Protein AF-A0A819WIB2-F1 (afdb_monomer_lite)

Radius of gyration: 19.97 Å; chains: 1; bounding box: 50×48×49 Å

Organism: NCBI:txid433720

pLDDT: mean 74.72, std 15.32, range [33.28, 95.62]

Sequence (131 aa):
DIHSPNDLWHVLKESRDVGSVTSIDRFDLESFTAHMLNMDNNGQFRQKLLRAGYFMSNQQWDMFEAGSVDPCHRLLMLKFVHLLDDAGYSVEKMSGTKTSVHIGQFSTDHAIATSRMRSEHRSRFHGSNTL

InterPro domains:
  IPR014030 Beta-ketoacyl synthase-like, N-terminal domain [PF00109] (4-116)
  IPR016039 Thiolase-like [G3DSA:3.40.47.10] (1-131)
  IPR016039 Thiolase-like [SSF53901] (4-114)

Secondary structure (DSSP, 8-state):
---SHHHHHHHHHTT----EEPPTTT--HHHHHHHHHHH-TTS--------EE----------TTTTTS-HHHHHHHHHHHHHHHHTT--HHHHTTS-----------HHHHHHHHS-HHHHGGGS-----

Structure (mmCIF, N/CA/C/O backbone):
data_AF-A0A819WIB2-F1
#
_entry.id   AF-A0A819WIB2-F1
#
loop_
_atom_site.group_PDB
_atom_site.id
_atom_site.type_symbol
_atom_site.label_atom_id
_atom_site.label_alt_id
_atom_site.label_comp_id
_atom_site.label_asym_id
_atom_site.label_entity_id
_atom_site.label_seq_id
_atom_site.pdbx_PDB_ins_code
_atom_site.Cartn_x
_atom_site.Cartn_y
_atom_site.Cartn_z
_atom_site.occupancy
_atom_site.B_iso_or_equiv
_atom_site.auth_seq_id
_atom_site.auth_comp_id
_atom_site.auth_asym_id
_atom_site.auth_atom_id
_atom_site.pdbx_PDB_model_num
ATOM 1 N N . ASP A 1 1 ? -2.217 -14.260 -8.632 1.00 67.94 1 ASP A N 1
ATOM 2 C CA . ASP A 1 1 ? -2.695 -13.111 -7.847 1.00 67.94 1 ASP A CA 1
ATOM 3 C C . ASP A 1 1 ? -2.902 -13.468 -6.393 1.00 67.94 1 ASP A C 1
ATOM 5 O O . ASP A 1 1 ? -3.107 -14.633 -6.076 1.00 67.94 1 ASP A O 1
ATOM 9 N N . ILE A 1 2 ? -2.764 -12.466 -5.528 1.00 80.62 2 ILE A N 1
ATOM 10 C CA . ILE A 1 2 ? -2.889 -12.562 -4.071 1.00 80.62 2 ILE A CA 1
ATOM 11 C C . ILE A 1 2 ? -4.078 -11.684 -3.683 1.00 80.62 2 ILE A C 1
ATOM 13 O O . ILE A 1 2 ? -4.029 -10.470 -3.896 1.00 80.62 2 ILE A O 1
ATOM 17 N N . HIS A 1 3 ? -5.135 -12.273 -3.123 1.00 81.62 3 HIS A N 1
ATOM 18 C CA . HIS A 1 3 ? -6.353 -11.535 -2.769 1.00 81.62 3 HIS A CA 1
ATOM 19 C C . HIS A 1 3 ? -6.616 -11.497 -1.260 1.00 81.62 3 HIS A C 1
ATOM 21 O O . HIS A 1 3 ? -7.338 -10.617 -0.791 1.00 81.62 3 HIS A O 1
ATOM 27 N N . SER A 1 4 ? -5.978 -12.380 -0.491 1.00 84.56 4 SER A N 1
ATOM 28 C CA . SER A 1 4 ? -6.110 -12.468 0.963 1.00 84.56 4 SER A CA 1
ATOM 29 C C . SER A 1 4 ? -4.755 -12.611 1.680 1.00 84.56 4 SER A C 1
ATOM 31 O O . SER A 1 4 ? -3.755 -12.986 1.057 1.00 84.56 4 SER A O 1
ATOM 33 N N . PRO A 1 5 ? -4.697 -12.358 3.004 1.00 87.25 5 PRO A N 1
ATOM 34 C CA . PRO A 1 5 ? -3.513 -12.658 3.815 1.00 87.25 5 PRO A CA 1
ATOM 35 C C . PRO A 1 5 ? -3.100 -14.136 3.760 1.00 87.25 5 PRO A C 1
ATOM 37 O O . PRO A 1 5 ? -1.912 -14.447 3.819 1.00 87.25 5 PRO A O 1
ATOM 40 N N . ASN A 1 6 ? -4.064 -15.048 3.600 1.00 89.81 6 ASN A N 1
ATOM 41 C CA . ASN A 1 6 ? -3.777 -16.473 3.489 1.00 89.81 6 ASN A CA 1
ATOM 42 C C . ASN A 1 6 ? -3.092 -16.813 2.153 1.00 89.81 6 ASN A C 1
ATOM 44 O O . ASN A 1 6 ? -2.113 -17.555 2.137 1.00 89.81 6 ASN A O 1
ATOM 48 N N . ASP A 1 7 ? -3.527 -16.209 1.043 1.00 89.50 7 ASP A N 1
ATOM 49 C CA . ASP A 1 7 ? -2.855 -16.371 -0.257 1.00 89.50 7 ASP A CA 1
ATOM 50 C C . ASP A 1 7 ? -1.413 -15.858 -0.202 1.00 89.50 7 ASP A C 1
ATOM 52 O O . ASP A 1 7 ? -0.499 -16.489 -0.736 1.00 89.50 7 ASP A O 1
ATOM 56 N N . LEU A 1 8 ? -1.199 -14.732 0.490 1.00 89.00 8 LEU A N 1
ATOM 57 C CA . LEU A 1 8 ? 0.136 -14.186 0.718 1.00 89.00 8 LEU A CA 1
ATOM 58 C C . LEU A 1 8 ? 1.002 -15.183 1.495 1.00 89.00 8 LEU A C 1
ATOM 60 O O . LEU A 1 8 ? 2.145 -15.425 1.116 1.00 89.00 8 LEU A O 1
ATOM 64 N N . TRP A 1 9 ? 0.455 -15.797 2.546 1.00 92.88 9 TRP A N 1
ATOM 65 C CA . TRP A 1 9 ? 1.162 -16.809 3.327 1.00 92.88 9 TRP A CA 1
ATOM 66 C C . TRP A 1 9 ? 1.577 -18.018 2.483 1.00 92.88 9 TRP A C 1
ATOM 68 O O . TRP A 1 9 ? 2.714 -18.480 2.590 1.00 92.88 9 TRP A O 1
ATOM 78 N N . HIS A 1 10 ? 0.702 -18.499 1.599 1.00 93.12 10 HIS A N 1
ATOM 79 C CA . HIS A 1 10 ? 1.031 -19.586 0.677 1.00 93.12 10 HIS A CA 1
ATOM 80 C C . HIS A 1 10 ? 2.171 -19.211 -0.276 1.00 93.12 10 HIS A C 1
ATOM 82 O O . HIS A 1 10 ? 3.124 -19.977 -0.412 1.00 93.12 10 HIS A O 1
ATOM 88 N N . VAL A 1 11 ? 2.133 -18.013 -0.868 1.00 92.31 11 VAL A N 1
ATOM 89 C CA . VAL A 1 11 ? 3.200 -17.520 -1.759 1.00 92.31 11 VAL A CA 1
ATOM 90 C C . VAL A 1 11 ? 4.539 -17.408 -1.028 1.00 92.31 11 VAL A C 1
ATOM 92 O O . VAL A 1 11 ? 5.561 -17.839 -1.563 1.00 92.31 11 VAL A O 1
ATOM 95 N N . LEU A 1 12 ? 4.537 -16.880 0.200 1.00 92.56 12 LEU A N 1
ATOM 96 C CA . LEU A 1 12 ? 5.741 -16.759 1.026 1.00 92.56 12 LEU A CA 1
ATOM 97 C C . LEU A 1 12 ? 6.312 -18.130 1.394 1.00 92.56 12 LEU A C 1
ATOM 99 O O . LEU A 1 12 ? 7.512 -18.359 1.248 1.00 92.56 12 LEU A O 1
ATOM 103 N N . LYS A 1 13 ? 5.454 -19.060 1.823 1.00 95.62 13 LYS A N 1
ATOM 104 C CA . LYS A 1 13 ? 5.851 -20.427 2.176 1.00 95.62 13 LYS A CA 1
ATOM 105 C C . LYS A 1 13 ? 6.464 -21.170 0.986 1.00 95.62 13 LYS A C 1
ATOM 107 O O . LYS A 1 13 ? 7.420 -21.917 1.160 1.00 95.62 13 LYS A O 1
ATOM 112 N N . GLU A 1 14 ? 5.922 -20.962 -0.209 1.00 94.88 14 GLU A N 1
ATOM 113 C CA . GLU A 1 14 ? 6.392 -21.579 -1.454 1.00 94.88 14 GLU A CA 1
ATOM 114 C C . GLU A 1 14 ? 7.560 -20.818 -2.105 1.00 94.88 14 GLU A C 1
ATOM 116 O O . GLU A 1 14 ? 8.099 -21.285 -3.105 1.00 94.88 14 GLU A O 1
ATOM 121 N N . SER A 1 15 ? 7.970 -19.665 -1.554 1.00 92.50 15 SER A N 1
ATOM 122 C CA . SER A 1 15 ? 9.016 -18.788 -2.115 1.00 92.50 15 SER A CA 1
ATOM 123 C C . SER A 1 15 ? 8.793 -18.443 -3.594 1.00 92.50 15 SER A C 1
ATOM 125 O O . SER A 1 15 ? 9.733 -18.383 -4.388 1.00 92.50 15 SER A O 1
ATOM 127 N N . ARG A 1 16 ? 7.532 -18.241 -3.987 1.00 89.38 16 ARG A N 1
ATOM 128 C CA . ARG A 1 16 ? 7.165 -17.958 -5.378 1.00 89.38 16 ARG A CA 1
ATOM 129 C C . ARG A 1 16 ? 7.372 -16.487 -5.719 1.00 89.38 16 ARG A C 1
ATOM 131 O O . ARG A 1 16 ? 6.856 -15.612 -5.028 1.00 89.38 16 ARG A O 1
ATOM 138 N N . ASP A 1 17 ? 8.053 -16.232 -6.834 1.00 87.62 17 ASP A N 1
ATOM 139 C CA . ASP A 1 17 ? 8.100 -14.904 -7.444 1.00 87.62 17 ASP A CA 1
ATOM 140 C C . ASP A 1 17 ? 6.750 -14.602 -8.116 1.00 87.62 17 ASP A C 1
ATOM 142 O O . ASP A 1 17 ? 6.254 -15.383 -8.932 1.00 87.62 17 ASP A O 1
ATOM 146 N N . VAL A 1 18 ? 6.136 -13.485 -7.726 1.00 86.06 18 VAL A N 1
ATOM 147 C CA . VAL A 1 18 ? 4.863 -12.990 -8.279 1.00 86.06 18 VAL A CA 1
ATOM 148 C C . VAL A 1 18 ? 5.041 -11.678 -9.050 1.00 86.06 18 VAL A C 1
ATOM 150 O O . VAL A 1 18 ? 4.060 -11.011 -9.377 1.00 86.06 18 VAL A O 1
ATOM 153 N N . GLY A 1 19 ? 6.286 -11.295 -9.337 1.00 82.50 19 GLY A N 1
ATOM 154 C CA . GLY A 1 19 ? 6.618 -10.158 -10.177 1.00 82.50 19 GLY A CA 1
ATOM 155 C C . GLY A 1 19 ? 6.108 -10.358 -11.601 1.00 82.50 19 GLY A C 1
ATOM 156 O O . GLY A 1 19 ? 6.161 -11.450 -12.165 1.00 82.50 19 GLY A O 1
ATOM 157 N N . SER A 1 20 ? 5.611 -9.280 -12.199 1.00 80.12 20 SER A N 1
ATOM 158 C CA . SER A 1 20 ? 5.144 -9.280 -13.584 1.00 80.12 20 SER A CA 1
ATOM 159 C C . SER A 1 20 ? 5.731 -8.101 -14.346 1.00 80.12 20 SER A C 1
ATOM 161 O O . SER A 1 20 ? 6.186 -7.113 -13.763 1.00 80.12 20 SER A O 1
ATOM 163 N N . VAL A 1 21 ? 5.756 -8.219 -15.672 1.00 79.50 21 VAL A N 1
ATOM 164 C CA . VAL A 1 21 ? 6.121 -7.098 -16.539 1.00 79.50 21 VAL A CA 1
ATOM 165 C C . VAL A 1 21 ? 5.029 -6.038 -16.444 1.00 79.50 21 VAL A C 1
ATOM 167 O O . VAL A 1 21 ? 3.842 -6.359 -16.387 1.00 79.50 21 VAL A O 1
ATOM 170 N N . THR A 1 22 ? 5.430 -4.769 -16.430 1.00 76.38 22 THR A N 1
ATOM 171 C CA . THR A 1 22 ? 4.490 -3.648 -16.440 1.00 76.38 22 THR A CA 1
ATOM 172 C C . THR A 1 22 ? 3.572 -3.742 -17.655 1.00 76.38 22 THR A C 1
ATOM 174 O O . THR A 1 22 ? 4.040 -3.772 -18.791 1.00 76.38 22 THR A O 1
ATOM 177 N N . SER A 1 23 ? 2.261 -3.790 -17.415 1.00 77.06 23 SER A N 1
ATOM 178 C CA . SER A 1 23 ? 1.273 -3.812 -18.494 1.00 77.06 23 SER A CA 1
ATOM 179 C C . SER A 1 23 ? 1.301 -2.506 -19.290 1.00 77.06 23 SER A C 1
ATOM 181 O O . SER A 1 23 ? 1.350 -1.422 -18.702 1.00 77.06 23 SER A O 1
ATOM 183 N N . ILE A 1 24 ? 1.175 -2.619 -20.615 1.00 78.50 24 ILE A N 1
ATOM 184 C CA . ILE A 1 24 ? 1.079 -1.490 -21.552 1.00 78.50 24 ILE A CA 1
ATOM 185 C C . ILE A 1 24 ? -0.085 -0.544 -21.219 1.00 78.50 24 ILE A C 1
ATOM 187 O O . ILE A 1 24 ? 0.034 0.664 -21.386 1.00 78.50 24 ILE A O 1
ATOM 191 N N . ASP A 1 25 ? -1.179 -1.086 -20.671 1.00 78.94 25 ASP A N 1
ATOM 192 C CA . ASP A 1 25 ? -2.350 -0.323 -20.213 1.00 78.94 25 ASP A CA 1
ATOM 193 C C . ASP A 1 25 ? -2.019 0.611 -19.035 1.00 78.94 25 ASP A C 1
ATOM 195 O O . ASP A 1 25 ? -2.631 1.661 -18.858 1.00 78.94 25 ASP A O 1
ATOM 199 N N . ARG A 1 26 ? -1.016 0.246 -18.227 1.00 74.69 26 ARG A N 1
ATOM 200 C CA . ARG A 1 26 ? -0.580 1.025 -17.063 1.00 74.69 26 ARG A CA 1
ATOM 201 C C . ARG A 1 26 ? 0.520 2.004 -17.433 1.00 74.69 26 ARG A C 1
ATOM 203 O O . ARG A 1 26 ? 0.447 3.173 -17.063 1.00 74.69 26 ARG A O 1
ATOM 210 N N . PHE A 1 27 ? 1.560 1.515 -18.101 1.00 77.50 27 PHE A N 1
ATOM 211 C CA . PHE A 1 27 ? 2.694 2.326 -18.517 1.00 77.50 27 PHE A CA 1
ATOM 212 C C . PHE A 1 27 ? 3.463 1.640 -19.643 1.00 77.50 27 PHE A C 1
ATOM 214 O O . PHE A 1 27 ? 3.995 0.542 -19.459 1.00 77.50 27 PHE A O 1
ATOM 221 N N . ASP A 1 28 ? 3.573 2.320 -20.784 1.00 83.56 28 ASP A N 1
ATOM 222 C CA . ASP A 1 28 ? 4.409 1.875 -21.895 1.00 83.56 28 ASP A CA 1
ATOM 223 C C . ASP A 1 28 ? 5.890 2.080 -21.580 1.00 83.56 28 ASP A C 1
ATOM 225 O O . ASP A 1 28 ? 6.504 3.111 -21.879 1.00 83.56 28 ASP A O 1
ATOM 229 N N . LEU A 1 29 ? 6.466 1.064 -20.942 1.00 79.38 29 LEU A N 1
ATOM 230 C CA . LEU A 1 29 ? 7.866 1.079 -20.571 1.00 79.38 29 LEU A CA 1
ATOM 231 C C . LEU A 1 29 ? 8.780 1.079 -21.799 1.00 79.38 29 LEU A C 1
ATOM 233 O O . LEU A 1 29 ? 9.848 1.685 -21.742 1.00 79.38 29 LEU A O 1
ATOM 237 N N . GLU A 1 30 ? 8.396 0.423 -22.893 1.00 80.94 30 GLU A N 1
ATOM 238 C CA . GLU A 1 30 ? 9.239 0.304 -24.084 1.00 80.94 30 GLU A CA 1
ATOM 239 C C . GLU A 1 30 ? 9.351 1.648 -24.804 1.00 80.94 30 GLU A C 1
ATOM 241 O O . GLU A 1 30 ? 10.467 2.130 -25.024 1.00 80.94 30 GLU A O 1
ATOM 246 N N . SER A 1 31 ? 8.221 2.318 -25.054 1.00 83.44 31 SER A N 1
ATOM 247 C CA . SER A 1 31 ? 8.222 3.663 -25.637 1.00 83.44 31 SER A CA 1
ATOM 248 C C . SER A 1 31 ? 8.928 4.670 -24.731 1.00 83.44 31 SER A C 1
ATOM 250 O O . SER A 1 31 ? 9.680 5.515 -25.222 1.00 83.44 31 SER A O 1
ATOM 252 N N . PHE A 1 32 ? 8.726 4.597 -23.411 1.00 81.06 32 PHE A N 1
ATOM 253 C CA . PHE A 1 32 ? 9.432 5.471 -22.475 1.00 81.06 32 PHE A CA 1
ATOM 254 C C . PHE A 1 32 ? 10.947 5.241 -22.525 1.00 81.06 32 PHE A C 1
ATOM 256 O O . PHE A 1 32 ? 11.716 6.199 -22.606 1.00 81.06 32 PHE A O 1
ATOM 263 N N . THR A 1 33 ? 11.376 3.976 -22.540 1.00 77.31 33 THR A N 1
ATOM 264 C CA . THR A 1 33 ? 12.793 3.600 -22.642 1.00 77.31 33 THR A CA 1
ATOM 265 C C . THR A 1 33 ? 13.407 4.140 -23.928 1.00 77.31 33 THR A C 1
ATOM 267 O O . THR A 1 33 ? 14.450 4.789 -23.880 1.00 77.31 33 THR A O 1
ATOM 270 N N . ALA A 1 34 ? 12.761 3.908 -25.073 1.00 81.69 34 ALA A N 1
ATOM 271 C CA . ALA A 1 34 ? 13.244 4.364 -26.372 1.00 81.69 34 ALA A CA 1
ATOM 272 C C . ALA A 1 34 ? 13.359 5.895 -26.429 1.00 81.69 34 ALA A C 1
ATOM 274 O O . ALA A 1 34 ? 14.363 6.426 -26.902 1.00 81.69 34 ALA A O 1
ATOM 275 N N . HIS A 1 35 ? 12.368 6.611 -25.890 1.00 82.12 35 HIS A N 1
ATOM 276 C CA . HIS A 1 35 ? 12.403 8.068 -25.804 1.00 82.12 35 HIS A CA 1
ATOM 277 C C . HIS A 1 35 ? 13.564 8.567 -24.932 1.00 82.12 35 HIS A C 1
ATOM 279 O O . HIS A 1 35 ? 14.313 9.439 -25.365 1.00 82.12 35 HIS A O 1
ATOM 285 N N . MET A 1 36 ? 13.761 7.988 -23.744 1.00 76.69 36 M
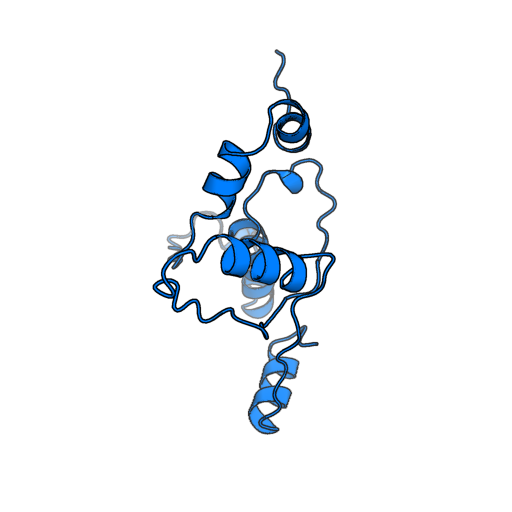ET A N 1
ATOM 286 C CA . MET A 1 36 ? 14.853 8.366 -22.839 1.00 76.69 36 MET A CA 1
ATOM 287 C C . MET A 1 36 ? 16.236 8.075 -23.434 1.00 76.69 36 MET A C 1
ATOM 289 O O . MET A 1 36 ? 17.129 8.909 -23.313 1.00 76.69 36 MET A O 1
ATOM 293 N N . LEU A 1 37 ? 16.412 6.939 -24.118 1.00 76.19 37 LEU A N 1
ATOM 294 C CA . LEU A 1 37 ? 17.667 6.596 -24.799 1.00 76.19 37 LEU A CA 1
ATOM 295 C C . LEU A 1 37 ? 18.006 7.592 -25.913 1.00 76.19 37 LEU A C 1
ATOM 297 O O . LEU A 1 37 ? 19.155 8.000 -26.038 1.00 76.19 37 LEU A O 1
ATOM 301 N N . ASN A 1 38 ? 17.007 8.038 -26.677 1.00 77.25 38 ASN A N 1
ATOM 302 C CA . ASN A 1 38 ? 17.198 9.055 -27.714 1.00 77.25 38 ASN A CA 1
+-------+
Exercise prompt -> Print, word for word, the lines above that run from the line containing "ATOM 253 C CA" to the line containing "ATOM 294 C CA", both included. Keep the pictures out.

Your response ->
ATOM 253 C CA . PHE A 1 32 ? 9.432 5.471 -22.475 1.00 81.06 32 PHE A CA 1
ATOM 254 C C . PHE A 1 32 ? 10.947 5.241 -22.525 1.00 81.06 32 PHE A C 1
ATOM 256 O O . PHE A 1 32 ? 11.716 6.199 -22.606 1.00 81.06 32 PHE A O 1
ATOM 263 N N . THR A 1 33 ? 11.376 3.976 -22.540 1.00 77.31 33 THR A N 1
ATOM 264 C CA . THR A 1 33 ? 12.793 3.600 -22.642 1.00 77.31 33 THR A CA 1
ATOM 265 C C . THR A 1 33 ? 13.407 4.140 -23.928 1.00 77.31 33 THR A C 1
ATOM 267 O O . THR A 1 33 ? 14.450 4.789 -23.880 1.00 77.31 33 THR A O 1
ATOM 270 N N . ALA A 1 34 ? 12.761 3.908 -25.073 1.00 81.69 34 ALA A N 1
ATOM 271 C CA . ALA A 1 34 ? 13.244 4.364 -26.372 1.00 81.69 34 ALA A CA 1
ATOM 272 C C . ALA A 1 34 ? 13.359 5.895 -26.429 1.00 81.69 34 ALA A C 1
ATOM 274 O O . ALA A 1 34 ? 14.363 6.426 -26.902 1.00 81.69 34 ALA A O 1
ATOM 275 N N . HIS A 1 35 ? 12.368 6.611 -25.890 1.00 82.12 35 HIS A N 1
ATOM 276 C CA . HIS A 1 35 ? 12.403 8.068 -25.804 1.00 82.12 35 HIS A CA 1
ATOM 277 C C . HIS A 1 35 ? 13.564 8.567 -24.932 1.00 82.12 35 HIS A C 1
ATOM 279 O O . HIS A 1 35 ? 14.313 9.439 -25.365 1.00 82.12 35 HIS A O 1
ATOM 285 N N . MET A 1 36 ? 13.761 7.988 -23.744 1.00 76.69 36 M
ET A N 1
ATOM 286 C CA . MET A 1 36 ? 14.853 8.366 -22.839 1.00 76.69 36 MET A CA 1
ATOM 287 C C . MET A 1 36 ? 16.236 8.075 -23.434 1.00 76.69 36 MET A C 1
ATOM 289 O O . MET A 1 36 ? 17.129 8.909 -23.313 1.00 76.69 36 MET A O 1
ATOM 293 N N . LEU A 1 37 ? 16.412 6.939 -24.118 1.00 76.19 37 LEU A N 1
ATOM 294 C CA . LEU A 1 37 ? 17.667 6.596 -24.799 1.00 76.19 37 LEU A CA 1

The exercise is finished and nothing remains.